Saturday, February 27, 2016

I Miss Tim Russert




I wonder.  Is it rational to miss someone you never knew?
I am a recovering news junkie.  I have always been absorbed in watching history take shape. As an eleven year old I spent the summer playing Democratic National Convention; I was Shirley Chisholm.  The next summer I was glued to the television watching the Watergate hearings.
My fascination with the news continued into my adulthood, but I have been clean now for over a year.  Like the junkie's tainted street drugs, the stuff they've been pushing on cable is extremely dangerous because you don't really know what you're getting.
Pundits. Spin.  That stuff isn't news.  It is one powerhouse or another telling you what you need to hear to believe what they want you to believe.  I have my own mind, I don't need anyone to interpret the news for me.
I also don't need the anger that kind of partisan spewing creates. None of us do.  So, I turned it off.
That doesn't mean that I don't read and listen to enough evening news to stay current. And my U.S. Representative would tell you it certainly doesn't keep me from calling and writing her on a regular basis.
It also doesn't mean I don't miss it.  Not the staged hysterics, that I can live without. I mean solid news.  News that allowed you to hear and decide for yourself.

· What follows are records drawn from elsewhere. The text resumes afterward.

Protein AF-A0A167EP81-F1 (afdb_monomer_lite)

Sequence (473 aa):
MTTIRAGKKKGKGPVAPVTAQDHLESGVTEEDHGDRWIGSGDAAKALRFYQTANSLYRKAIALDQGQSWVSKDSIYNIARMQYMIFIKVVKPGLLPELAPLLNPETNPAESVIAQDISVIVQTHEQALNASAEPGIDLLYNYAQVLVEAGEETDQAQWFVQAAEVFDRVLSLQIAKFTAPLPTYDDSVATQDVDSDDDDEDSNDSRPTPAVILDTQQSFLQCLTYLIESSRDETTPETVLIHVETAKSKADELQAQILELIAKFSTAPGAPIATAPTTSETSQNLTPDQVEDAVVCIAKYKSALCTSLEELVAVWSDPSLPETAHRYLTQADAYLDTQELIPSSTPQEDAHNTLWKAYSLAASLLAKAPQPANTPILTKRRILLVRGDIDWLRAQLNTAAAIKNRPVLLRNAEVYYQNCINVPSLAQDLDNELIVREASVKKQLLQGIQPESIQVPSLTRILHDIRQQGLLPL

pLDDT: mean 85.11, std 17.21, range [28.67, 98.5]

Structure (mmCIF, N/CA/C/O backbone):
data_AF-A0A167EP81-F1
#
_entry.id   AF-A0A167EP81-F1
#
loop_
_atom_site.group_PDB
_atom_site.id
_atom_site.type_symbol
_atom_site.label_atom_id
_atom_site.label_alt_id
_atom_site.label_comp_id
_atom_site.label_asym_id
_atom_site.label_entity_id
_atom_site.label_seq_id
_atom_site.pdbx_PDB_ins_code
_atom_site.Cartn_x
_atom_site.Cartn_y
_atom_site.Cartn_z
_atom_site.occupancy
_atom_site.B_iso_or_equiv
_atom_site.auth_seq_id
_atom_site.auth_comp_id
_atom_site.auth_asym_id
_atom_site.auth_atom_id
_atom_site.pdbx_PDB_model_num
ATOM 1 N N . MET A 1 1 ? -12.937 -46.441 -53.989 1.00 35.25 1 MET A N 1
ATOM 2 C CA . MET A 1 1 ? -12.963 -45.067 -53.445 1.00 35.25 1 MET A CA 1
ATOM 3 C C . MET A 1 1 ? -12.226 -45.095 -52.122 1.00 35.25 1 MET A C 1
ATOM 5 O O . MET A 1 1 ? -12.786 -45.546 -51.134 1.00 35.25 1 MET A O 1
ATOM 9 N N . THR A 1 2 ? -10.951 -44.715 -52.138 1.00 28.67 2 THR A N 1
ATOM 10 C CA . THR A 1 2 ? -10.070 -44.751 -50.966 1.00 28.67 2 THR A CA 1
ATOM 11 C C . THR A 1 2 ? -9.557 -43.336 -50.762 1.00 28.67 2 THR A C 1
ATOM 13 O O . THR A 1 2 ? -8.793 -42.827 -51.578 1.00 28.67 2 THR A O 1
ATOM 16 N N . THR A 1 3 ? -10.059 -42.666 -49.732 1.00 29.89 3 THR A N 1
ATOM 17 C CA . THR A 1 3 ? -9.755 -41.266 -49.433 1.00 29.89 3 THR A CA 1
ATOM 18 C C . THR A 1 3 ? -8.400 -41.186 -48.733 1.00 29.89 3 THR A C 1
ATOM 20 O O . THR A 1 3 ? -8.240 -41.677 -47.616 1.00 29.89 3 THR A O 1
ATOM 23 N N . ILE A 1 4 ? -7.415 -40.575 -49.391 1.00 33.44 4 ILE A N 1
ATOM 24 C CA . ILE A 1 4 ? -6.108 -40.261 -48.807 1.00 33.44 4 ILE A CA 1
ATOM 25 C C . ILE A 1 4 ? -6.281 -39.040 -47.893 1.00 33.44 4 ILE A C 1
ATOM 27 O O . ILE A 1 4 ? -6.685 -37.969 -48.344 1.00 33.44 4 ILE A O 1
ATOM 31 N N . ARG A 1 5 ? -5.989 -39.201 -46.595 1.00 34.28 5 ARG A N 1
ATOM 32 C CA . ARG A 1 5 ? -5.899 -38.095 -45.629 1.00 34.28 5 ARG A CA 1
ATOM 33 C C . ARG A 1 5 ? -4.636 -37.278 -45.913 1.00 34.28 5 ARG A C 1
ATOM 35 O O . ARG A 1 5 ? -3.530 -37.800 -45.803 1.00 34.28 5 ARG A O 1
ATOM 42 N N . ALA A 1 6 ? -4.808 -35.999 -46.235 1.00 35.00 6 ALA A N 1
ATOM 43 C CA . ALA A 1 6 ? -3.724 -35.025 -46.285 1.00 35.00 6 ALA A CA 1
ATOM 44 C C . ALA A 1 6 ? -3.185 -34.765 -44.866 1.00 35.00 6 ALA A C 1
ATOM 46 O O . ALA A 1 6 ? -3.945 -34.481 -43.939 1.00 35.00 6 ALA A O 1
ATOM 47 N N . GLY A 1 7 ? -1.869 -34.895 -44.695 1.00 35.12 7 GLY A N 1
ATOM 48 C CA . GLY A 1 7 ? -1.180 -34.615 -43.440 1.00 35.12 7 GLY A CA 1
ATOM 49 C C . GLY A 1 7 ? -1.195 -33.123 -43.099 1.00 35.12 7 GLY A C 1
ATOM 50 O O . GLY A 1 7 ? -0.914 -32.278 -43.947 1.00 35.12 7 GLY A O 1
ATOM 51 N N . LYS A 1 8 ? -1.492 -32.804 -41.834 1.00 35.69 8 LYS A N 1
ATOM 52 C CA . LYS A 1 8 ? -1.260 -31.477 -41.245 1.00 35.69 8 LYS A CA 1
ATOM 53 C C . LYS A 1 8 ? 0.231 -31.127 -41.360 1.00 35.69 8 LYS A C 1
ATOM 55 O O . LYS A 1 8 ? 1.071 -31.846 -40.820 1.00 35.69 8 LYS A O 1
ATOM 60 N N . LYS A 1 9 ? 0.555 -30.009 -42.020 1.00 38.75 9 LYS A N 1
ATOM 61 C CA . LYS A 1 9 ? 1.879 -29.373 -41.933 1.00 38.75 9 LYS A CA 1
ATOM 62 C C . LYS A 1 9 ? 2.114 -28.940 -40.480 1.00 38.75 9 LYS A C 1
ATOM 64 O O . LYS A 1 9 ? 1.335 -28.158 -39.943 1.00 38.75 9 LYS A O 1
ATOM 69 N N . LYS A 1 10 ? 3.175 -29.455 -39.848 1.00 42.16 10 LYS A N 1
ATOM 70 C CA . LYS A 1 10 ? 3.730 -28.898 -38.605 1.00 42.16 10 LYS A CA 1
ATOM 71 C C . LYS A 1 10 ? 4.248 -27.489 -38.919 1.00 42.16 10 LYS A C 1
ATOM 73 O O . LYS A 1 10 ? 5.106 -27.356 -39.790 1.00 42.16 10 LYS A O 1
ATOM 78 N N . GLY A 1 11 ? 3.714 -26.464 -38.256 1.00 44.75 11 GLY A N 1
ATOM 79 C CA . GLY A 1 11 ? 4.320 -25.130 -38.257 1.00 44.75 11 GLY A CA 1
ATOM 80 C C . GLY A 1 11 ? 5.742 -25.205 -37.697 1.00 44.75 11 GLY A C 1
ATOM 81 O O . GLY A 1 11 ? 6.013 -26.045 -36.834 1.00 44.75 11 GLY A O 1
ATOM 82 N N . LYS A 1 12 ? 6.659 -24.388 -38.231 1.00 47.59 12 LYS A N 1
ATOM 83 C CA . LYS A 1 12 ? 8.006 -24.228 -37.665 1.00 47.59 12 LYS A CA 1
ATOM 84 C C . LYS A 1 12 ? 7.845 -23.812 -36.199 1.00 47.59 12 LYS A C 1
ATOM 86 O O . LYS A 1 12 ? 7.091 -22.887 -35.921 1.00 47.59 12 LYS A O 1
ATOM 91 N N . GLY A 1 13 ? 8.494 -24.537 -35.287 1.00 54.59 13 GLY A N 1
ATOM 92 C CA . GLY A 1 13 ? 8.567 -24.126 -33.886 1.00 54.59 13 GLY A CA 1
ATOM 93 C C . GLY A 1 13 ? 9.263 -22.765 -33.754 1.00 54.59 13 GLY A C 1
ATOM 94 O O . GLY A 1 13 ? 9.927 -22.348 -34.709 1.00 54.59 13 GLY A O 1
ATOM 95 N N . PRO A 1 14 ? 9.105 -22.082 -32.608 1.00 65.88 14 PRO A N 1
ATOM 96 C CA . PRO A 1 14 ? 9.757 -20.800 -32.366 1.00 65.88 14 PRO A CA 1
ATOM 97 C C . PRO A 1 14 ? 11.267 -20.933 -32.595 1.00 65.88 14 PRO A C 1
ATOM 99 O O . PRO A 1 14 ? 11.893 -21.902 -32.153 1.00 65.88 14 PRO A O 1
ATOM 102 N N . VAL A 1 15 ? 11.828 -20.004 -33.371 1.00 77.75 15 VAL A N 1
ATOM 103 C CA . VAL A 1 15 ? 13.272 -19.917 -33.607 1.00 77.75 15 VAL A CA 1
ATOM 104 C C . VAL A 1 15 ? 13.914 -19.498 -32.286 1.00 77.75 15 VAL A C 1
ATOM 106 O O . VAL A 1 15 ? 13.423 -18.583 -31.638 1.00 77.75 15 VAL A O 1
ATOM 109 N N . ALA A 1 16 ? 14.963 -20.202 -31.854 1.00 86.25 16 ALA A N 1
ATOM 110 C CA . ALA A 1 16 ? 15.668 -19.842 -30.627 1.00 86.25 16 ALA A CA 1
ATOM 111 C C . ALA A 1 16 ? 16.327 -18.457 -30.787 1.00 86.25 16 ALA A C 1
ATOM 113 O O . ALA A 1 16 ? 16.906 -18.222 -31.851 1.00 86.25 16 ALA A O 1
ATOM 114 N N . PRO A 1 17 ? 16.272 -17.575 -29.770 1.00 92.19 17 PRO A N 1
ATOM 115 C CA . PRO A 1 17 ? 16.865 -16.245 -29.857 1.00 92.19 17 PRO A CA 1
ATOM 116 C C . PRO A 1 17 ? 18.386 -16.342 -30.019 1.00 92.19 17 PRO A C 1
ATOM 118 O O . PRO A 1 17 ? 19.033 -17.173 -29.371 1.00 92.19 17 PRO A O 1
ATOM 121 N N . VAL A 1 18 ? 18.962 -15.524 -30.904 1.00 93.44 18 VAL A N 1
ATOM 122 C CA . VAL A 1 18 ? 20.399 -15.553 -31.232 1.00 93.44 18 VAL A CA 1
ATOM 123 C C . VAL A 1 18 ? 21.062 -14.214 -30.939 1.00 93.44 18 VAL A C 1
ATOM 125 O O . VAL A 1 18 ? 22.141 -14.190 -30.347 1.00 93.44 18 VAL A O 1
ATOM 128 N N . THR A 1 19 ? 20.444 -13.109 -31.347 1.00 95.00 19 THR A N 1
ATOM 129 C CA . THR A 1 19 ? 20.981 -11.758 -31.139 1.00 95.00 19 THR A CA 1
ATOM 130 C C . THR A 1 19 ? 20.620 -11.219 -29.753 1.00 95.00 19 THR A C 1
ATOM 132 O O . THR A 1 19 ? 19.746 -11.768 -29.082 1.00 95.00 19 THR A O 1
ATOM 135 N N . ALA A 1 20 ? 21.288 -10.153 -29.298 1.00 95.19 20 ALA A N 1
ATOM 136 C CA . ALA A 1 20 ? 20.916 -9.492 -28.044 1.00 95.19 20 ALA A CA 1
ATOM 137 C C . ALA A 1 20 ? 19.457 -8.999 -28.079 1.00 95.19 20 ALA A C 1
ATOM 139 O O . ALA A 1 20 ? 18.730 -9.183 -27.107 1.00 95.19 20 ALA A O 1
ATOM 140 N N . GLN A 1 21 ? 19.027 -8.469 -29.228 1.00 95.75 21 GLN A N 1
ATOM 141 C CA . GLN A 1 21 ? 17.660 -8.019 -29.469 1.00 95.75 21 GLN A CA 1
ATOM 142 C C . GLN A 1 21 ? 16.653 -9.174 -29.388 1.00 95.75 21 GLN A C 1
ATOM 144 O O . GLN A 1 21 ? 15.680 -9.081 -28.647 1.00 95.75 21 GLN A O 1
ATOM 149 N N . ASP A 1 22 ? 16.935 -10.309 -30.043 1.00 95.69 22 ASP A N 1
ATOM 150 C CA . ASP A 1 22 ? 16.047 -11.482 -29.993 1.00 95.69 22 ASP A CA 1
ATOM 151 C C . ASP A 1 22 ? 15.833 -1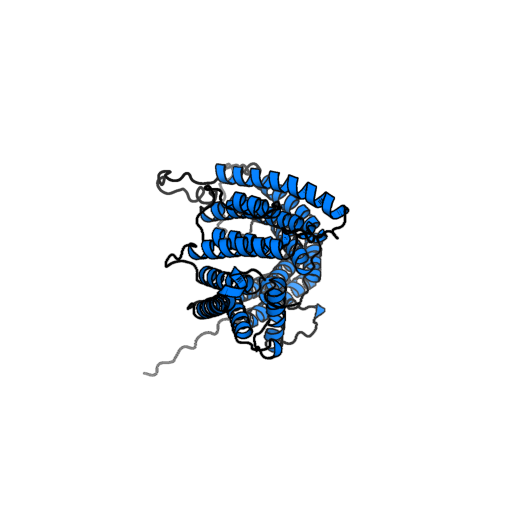1.957 -28.544 1.00 95.69 22 ASP A C 1
ATOM 153 O O . ASP A 1 22 ? 14.761 -12.446 -28.179 1.00 95.69 22 ASP A O 1
ATOM 157 N N . HIS A 1 23 ? 16.881 -11.863 -27.716 1.00 97.00 23 HIS A N 1
ATOM 158 C CA . HIS A 1 23 ? 16.818 -12.227 -26.304 1.00 97.00 23 HIS A CA 1
ATOM 159 C C . HIS A 1 23 ? 16.005 -11.218 -25.488 1.00 97.00 23 HIS A C 1
ATOM 161 O O . HIS A 1 23 ? 15.240 -11.655 -24.633 1.00 97.00 23 HIS A O 1
ATOM 167 N N . LEU A 1 24 ? 16.131 -9.914 -25.752 1.00 96.56 24 LEU A N 1
ATOM 168 C CA . LEU A 1 24 ? 15.297 -8.885 -25.126 1.00 96.56 24 LEU A CA 1
ATOM 169 C C . LEU A 1 24 ? 13.812 -9.124 -25.440 1.00 96.56 24 LEU A C 1
ATOM 171 O O . LEU A 1 24 ? 13.021 -9.282 -24.516 1.00 96.56 24 LEU A O 1
ATOM 175 N N . GLU A 1 25 ? 13.450 -9.263 -26.716 1.00 96.50 25 GLU A N 1
ATOM 176 C CA . GLU A 1 25 ? 12.062 -9.485 -27.163 1.00 96.50 25 GLU A CA 1
ATOM 177 C C . GLU A 1 25 ? 11.462 -10.780 -26.597 1.00 96.50 25 GLU A C 1
ATOM 179 O O . GLU A 1 25 ? 10.320 -10.819 -26.125 1.00 96.50 25 GLU A O 1
ATOM 184 N N . SER A 1 26 ? 12.253 -11.858 -26.593 1.00 96.50 26 SER A N 1
ATOM 185 C CA . SER A 1 26 ? 11.840 -13.120 -25.973 1.00 96.50 26 SER A CA 1
ATOM 186 C C . SER A 1 26 ? 11.663 -12.961 -24.461 1.00 96.50 26 SER A C 1
ATOM 188 O O . SER A 1 26 ? 10.762 -13.566 -23.887 1.00 96.50 26 SER A O 1
ATOM 190 N N . GLY A 1 27 ? 12.517 -12.164 -23.812 1.00 96.38 27 GLY A N 1
ATOM 191 C CA . GLY A 1 27 ? 12.419 -11.852 -22.389 1.00 96.38 27 GLY A CA 1
ATOM 192 C C . GLY A 1 27 ? 11.117 -11.130 -22.055 1.00 96.38 27 GLY A C 1
ATOM 193 O O . GLY A 1 27 ? 10.405 -11.587 -21.165 1.00 96.38 27 GLY A O 1
ATOM 194 N N . VAL A 1 28 ? 10.762 -10.103 -22.835 1.00 96.88 28 VAL A N 1
ATOM 195 C CA . VAL A 1 28 ? 9.497 -9.356 -22.702 1.00 96.88 28 VAL A CA 1
ATOM 196 C C . VAL A 1 28 ? 8.298 -10.290 -22.855 1.00 96.88 28 VAL A C 1
ATOM 198 O O . VAL A 1 28 ? 7.396 -10.295 -22.025 1.00 96.88 28 VAL A O 1
ATOM 201 N N . THR A 1 29 ? 8.328 -11.175 -23.854 1.00 97.00 29 THR A N 1
ATOM 202 C CA . THR A 1 29 ? 7.251 -12.157 -24.066 1.00 97.00 29 THR A CA 1
ATOM 203 C C . THR A 1 29 ? 7.076 -13.103 -22.871 1.00 97.00 29 THR A C 1
ATOM 205 O O . THR A 1 29 ? 5.955 -13.445 -22.489 1.00 97.00 29 THR A O 1
ATOM 208 N N . GLU A 1 30 ? 8.177 -13.581 -22.286 1.00 96.00 30 GLU A N 1
ATOM 209 C CA . GLU A 1 30 ? 8.124 -14.441 -21.101 1.00 96.00 30 GLU A CA 1
ATOM 210 C C . GLU A 1 30 ? 7.656 -13.663 -19.864 1.00 96.00 30 GLU A C 1
ATOM 212 O O . GLU A 1 30 ? 6.877 -14.196 -19.078 1.00 96.00 30 GLU A O 1
ATOM 217 N N . GLU A 1 31 ? 8.057 -12.403 -19.708 1.00 95.56 31 GLU A N 1
ATOM 218 C CA . GLU A 1 31 ? 7.580 -11.527 -18.637 1.00 95.56 31 GLU A CA 1
ATOM 219 C C . GLU A 1 31 ? 6.064 -11.295 -18.721 1.00 95.56 31 GLU A C 1
ATOM 221 O O . GLU A 1 31 ? 5.369 -11.538 -17.736 1.00 95.56 31 GLU A O 1
ATOM 226 N N . ASP A 1 32 ? 5.529 -10.985 -19.904 1.00 95.62 32 ASP A N 1
ATOM 227 C CA . ASP A 1 32 ? 4.085 -10.843 -20.145 1.00 95.62 32 ASP A CA 1
ATOM 228 C C . ASP A 1 32 ? 3.304 -12.115 -19.790 1.00 95.62 32 ASP A C 1
ATOM 230 O O . ASP A 1 32 ? 2.179 -12.074 -19.275 1.00 95.62 32 ASP A O 1
ATOM 234 N N . HIS A 1 33 ? 3.875 -13.288 -20.080 1.00 95.12 33 HIS A N 1
ATOM 235 C CA . HIS A 1 33 ? 3.290 -14.547 -19.633 1.00 95.12 33 HIS A CA 1
ATOM 236 C C . HIS A 1 33 ? 3.287 -14.637 -18.106 1.00 95.12 33 HIS A C 1
ATOM 238 O O . HIS A 1 33 ? 2.274 -15.051 -17.535 1.00 95.12 33 HIS A O 1
ATOM 244 N N . GLY A 1 34 ? 4.380 -14.245 -17.453 1.00 93.44 34 GLY A N 1
ATOM 245 C CA . GLY A 1 34 ? 4.461 -14.125 -16.001 1.00 93.44 34 GLY A CA 1
ATOM 246 C C . GLY A 1 34 ? 3.353 -13.237 -15.432 1.00 93.44 34 GLY A C 1
ATOM 247 O O . GLY A 1 34 ? 2.600 -13.706 -14.572 1.00 93.44 34 GLY A O 1
ATOM 248 N N . ASP A 1 35 ? 3.179 -12.033 -15.983 1.00 92.69 35 ASP A N 1
ATOM 249 C CA . ASP A 1 35 ? 2.188 -11.038 -15.546 1.00 92.69 35 ASP A CA 1
ATOM 250 C C . ASP A 1 35 ? 0.752 -11.585 -15.651 1.00 92.69 35 ASP A C 1
ATOM 252 O O . ASP A 1 35 ? -0.088 -11.423 -14.758 1.00 92.69 35 ASP A O 1
ATOM 256 N N . ARG A 1 36 ? 0.465 -12.347 -16.710 1.00 92.75 36 ARG A N 1
ATOM 257 C CA . ARG A 1 36 ? -0.834 -13.023 -16.868 1.00 92.75 36 ARG A CA 1
ATOM 258 C C . ARG A 1 36 ? -1.063 -14.096 -15.807 1.00 92.75 36 ARG A C 1
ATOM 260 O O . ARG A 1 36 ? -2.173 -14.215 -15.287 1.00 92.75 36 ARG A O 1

I miss Tim Russert.  I know I didn't know the man, but I do miss him.  I miss how he grew up in a hardworking family and made good on his own merit.  I miss how he loved his dad and he loved to be a dad.  I miss how he loved God and America and he didn't use those two facts to browbeat anyone.  I miss his voice on Sunday mornings while I was getting ready for church. His voice of civility and curiosity.  His voice of reason.
And so this morning I checked out one of his audiobooks from the library.  I will drive on my daily rounds over the course of the next week with Tim's soothing voice reminding me of what is good and decent in working hard and loving family and country.
It will remind me of why I grew up watching the nightly news.  It will calm and reassure me.  It will help me remember that cable news is an oxymoron and that I can think for myself.
Thanks, Tim.  R.I.P.
Originally written in 2011, but just as true (or maybe more true) today.